**Information given:**
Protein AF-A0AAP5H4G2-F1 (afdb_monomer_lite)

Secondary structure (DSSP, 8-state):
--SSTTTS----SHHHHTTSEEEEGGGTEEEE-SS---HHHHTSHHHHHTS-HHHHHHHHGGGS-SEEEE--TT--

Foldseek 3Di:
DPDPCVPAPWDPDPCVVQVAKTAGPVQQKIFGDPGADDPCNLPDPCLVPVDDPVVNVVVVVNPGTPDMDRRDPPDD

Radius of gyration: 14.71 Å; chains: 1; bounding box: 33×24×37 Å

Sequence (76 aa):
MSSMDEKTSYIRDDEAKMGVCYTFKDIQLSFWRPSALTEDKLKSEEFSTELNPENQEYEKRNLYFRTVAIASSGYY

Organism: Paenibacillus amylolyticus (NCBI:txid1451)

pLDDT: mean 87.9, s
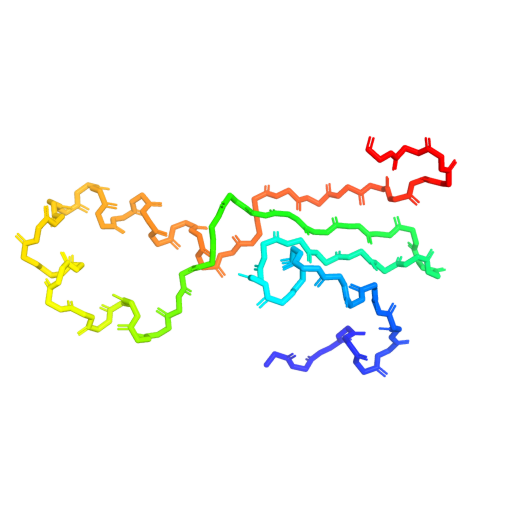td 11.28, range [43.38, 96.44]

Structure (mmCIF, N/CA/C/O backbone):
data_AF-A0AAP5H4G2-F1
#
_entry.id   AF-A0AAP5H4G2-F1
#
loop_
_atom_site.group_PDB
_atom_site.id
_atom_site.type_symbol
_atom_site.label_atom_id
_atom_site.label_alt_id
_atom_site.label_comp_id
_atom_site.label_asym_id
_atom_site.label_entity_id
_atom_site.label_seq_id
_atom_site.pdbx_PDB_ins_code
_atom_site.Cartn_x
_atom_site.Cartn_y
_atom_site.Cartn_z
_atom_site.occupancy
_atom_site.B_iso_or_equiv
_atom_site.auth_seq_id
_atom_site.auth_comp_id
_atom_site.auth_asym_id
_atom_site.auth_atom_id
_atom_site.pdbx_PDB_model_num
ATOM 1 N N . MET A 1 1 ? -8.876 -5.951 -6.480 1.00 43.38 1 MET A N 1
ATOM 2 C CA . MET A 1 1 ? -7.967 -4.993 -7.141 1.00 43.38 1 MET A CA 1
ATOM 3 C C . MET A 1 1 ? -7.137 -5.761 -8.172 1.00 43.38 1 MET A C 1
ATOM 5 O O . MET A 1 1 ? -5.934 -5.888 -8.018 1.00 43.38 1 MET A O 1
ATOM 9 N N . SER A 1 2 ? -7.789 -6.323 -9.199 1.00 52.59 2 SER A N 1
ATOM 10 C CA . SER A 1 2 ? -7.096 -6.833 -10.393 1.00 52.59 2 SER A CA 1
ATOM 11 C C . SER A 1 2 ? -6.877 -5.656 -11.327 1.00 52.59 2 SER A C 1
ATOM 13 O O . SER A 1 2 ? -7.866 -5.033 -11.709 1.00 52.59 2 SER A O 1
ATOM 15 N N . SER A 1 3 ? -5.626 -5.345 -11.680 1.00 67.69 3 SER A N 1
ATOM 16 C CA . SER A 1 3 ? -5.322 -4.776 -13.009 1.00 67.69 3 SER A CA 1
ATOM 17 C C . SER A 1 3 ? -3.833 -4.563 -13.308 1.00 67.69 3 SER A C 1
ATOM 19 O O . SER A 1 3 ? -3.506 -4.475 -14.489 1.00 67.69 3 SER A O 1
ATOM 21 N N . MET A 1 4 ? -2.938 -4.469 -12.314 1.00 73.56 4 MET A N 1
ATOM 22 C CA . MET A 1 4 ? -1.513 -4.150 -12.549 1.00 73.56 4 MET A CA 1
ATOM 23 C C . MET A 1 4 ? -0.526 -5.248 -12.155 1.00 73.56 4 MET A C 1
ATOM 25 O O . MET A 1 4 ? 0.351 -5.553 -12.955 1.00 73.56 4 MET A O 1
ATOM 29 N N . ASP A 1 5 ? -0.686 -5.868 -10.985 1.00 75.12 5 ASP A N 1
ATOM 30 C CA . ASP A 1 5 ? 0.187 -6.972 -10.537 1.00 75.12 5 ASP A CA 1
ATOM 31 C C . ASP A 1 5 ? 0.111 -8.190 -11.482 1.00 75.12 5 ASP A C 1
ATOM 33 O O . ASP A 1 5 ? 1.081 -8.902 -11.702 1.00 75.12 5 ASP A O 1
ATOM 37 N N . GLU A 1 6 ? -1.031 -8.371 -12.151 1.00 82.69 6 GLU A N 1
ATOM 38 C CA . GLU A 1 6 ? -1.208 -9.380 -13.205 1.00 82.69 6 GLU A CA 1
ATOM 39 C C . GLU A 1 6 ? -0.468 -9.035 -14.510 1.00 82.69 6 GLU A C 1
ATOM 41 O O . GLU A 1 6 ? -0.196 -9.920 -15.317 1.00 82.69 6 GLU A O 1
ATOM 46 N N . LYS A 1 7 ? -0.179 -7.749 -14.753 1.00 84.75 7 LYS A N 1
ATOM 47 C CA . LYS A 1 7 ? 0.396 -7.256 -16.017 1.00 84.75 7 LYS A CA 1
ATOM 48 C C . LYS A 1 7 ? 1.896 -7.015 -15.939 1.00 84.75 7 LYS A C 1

==

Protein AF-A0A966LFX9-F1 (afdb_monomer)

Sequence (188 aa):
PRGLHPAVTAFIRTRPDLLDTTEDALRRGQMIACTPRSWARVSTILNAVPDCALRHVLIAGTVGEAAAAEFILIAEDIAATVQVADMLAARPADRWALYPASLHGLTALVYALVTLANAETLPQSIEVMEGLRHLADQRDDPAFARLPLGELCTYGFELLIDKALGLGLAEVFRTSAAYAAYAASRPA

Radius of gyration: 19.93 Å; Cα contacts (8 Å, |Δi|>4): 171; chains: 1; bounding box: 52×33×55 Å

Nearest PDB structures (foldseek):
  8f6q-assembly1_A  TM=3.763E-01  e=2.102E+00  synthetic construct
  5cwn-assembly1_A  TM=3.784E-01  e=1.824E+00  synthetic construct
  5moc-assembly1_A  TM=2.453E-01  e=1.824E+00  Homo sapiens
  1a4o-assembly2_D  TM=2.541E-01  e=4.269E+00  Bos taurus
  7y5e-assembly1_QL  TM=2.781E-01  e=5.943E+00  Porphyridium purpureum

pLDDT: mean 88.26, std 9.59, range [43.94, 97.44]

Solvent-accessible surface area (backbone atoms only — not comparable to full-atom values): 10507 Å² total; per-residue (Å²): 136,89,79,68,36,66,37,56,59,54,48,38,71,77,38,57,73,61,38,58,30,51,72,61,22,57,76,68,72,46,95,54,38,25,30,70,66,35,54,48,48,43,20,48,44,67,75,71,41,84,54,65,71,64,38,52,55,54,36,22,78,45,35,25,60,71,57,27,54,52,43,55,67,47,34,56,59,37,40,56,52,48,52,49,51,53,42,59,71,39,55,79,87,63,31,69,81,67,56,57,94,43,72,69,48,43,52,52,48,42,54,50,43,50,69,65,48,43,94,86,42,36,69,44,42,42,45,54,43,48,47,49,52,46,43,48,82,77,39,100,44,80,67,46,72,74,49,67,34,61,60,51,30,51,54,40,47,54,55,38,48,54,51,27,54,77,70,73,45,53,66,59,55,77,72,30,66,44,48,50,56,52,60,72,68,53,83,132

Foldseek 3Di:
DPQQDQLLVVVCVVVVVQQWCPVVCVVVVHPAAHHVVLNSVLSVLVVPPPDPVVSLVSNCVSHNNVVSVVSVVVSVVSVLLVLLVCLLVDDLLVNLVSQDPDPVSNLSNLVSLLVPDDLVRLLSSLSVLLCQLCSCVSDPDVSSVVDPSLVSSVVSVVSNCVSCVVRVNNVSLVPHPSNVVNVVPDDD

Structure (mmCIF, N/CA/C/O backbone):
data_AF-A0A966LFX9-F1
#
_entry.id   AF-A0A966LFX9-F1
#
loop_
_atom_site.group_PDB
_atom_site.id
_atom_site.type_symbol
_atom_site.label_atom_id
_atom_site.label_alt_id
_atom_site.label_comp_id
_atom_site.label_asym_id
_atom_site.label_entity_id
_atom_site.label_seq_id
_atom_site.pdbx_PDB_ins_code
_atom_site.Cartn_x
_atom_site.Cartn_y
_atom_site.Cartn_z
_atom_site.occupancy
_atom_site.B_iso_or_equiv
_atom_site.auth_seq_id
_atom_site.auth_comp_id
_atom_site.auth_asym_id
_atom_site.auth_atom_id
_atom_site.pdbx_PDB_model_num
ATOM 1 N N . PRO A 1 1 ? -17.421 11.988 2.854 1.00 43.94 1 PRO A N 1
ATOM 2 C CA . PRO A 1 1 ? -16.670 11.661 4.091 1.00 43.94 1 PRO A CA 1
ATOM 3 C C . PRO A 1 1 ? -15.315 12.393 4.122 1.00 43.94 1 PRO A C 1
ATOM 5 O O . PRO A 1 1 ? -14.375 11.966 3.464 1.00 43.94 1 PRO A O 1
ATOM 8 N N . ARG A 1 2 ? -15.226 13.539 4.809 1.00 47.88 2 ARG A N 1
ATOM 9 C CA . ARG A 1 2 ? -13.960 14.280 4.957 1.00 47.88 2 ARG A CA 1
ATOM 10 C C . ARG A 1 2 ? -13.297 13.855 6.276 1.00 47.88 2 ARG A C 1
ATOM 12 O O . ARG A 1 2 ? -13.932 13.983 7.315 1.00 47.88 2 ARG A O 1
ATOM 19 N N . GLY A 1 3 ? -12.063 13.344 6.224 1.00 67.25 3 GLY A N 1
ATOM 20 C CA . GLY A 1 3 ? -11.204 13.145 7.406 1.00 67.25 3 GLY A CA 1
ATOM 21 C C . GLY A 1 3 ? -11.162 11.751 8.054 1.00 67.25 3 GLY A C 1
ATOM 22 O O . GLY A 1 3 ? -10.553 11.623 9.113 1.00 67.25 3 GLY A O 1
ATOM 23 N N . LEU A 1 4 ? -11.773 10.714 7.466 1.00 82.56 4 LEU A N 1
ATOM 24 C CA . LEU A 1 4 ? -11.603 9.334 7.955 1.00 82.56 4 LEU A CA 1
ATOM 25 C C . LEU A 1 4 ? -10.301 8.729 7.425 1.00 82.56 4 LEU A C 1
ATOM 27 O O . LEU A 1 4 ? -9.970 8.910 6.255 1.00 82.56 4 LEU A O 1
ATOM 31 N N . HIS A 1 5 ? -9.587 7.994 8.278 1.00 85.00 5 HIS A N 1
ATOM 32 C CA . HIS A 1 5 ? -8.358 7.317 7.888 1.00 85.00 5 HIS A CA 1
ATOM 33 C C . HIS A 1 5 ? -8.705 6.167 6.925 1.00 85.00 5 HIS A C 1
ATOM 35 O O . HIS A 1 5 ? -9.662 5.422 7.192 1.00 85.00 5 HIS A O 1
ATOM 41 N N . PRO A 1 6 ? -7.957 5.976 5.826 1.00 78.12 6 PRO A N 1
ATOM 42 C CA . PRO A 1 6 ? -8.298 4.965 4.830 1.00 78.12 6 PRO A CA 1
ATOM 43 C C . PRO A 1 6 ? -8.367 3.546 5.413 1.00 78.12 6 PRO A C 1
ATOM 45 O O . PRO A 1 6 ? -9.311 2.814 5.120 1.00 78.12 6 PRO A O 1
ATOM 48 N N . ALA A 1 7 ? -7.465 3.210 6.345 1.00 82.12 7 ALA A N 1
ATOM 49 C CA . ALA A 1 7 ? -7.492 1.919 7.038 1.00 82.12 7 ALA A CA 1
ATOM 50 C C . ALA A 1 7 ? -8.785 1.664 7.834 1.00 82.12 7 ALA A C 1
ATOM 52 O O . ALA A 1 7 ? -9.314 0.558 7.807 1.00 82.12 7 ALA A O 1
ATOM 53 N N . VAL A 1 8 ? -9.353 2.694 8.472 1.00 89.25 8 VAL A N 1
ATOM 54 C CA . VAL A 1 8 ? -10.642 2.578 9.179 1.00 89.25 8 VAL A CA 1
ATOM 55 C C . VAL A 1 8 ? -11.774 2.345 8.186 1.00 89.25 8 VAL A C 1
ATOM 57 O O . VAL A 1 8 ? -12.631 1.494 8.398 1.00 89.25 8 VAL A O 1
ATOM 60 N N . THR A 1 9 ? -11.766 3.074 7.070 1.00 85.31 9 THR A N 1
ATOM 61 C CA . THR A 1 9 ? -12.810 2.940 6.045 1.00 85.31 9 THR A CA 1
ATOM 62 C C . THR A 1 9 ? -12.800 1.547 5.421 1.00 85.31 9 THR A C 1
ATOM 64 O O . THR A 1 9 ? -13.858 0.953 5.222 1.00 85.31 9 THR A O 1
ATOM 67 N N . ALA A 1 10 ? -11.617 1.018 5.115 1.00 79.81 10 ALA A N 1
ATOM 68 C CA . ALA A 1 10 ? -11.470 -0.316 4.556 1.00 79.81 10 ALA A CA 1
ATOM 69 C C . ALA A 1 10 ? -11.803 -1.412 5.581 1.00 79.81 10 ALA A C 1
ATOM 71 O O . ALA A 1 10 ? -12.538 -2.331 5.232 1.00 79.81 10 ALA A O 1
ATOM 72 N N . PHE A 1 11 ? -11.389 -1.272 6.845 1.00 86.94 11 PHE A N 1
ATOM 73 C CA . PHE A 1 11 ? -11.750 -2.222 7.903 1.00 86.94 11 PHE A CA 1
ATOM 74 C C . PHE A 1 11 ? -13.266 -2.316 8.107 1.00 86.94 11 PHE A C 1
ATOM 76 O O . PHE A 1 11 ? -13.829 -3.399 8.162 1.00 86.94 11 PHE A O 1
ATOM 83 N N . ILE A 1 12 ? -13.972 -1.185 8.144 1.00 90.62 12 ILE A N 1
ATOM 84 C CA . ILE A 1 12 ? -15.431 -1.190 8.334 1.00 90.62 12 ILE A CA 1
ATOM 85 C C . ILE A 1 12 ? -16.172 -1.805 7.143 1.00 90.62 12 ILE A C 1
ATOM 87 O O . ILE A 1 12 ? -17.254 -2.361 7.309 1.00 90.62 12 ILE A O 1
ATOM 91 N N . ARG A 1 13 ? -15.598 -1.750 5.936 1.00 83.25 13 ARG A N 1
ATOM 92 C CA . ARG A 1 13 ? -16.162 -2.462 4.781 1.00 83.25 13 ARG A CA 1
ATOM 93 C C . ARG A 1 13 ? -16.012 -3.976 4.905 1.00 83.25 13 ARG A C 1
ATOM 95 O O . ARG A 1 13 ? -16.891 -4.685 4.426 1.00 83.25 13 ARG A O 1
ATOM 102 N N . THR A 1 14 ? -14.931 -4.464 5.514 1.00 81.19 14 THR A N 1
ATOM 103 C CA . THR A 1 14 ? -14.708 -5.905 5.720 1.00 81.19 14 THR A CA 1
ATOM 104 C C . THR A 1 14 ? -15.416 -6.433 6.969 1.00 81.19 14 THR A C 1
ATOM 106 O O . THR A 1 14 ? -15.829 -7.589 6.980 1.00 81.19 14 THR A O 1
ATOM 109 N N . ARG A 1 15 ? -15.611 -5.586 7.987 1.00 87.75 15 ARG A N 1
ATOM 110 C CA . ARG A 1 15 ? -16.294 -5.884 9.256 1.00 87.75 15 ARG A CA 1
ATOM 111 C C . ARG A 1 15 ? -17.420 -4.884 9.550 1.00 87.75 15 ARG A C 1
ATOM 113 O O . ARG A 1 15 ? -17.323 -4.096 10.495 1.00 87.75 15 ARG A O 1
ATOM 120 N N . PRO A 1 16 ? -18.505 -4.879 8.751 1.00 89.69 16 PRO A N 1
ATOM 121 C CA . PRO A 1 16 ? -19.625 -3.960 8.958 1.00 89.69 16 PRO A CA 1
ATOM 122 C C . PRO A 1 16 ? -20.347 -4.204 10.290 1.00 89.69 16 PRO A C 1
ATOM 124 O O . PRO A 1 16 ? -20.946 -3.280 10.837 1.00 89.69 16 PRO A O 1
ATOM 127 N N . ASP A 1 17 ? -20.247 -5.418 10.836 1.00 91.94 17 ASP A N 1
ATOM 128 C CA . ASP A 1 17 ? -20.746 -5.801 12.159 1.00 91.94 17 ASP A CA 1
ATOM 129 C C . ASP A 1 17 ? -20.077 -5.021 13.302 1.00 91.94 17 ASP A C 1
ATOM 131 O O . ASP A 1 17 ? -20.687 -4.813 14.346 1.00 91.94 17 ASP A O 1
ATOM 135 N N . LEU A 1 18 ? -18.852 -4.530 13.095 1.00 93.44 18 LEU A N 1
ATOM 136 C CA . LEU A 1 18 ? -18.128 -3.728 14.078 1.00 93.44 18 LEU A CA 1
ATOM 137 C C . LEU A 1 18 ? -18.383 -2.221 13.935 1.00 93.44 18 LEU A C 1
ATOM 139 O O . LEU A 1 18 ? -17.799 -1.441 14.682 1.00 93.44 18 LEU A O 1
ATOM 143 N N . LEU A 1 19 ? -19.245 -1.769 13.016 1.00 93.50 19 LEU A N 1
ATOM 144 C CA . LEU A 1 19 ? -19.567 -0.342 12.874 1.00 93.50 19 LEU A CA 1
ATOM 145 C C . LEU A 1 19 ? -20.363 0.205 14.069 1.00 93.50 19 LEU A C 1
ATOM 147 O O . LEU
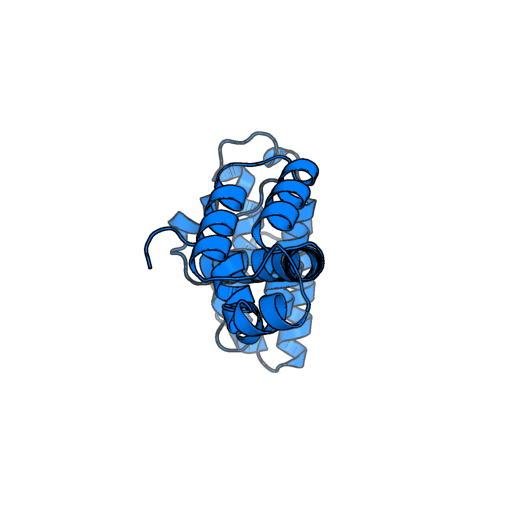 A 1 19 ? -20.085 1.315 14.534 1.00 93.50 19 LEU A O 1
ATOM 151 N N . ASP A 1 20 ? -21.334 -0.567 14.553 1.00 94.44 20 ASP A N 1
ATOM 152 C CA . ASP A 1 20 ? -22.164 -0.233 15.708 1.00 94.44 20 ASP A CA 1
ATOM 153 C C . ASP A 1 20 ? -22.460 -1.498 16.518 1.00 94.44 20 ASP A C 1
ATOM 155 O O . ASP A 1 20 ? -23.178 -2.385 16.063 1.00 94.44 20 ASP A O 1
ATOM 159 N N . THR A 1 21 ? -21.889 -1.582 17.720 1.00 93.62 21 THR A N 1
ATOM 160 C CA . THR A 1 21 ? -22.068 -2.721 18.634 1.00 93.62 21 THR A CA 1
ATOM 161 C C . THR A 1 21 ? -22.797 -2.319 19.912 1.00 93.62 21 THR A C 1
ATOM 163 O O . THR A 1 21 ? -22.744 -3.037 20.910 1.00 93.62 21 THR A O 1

**Exercise details:**
Print, exactly and with no pictures, the lines of the listing above starting at the one that has "Protein AF-A0AAP5H4G2-F1 (afdb_monomer_lite)" and ending at the one that has "ATOM 13 O O", both included.

**Response below:**
Protein AF-A0AAP5H4G2-F1 (afdb_monomer_lite)

Secondary structure (DSSP, 8-state):
--SSTTTS----SHHHHTTSEEEEGGGTEEEE-SS---HHHHTSHHHHHTS-HHHHHHHHGGGS-SEEEE--TT--

Foldseek 3Di:
DPDPCVPAPWDPDPCVVQVAKTAGPVQQKIFGDPGADDPCNLPDPCLVPVDDPVVNVVVVVNPGTPDMDRRDPPDD

Radius of gyration: 14.71 Å; chains: 1; bounding box: 33×24×37 Å

Sequence (76 aa):
MSSMDEKTSYIRDDEAKMGVCYTFKDIQLSFWRPSALTEDKLKSEEFSTELNPENQEYEKRNLYFRTVAIASSGYY

Organism: Paenibacillus amylolyticus (NCBI:txid1451)

pLDDT: mean 87.9, s
td 11.28, range [43.38, 96.44]

Structure (mmCIF, N/CA/C/O backbone):
data_AF-A0AAP5H4G2-F1
#
_entry.id   AF-A0AAP5H4G2-F1
#
loop_
_atom_site.group_PDB
_atom_site.id
_atom_site.type_symbol
_atom_site.label_atom_id
_atom_site.label_alt_id
_atom_site.label_comp_id
_atom_site.label_asym_id
_atom_site.label_entity_id
_atom_site.label_seq_id
_atom_site.pdbx_PDB_ins_code
_atom_site.Cartn_x
_atom_site.Cartn_y
_atom_site.Cartn_z
_atom_site.occupancy
_atom_site.B_iso_or_equiv
_atom_site.auth_seq_id
_atom_site.auth_comp_id
_atom_site.auth_asym_id
_atom_site.auth_atom_id
_atom_site.pdbx_PDB_model_num
ATOM 1 N N . MET A 1 1 ? -8.876 -5.951 -6.480 1.00 43.38 1 MET A N 1
ATOM 2 C CA . MET A 1 1 ? -7.967 -4.993 -7.141 1.00 43.38 1 MET A CA 1
ATOM 3 C C . MET A 1 1 ? -7.137 -5.761 -8.172 1.00 43.38 1 MET A C 1
ATOM 5 O O . MET A 1 1 ? -5.934 -5.888 -8.018 1.00 43.38 1 MET A O 1
ATOM 9 N N . SER A 1 2 ? -7.789 -6.323 -9.199 1.00 52.59 2 SER A N 1
ATOM 10 C CA . SER A 1 2 ? -7.096 -6.833 -10.393 1.00 52.59 2 SER A CA 1
ATOM 11 C C . SER A 1 2 ? -6.877 -5.656 -11.327 1.00 52.59 2 SER A C 1
ATOM 13 O O . SER A 1 2 ? -7.866 -5.033 -11.709 1.00 52.59 2 SER A O 1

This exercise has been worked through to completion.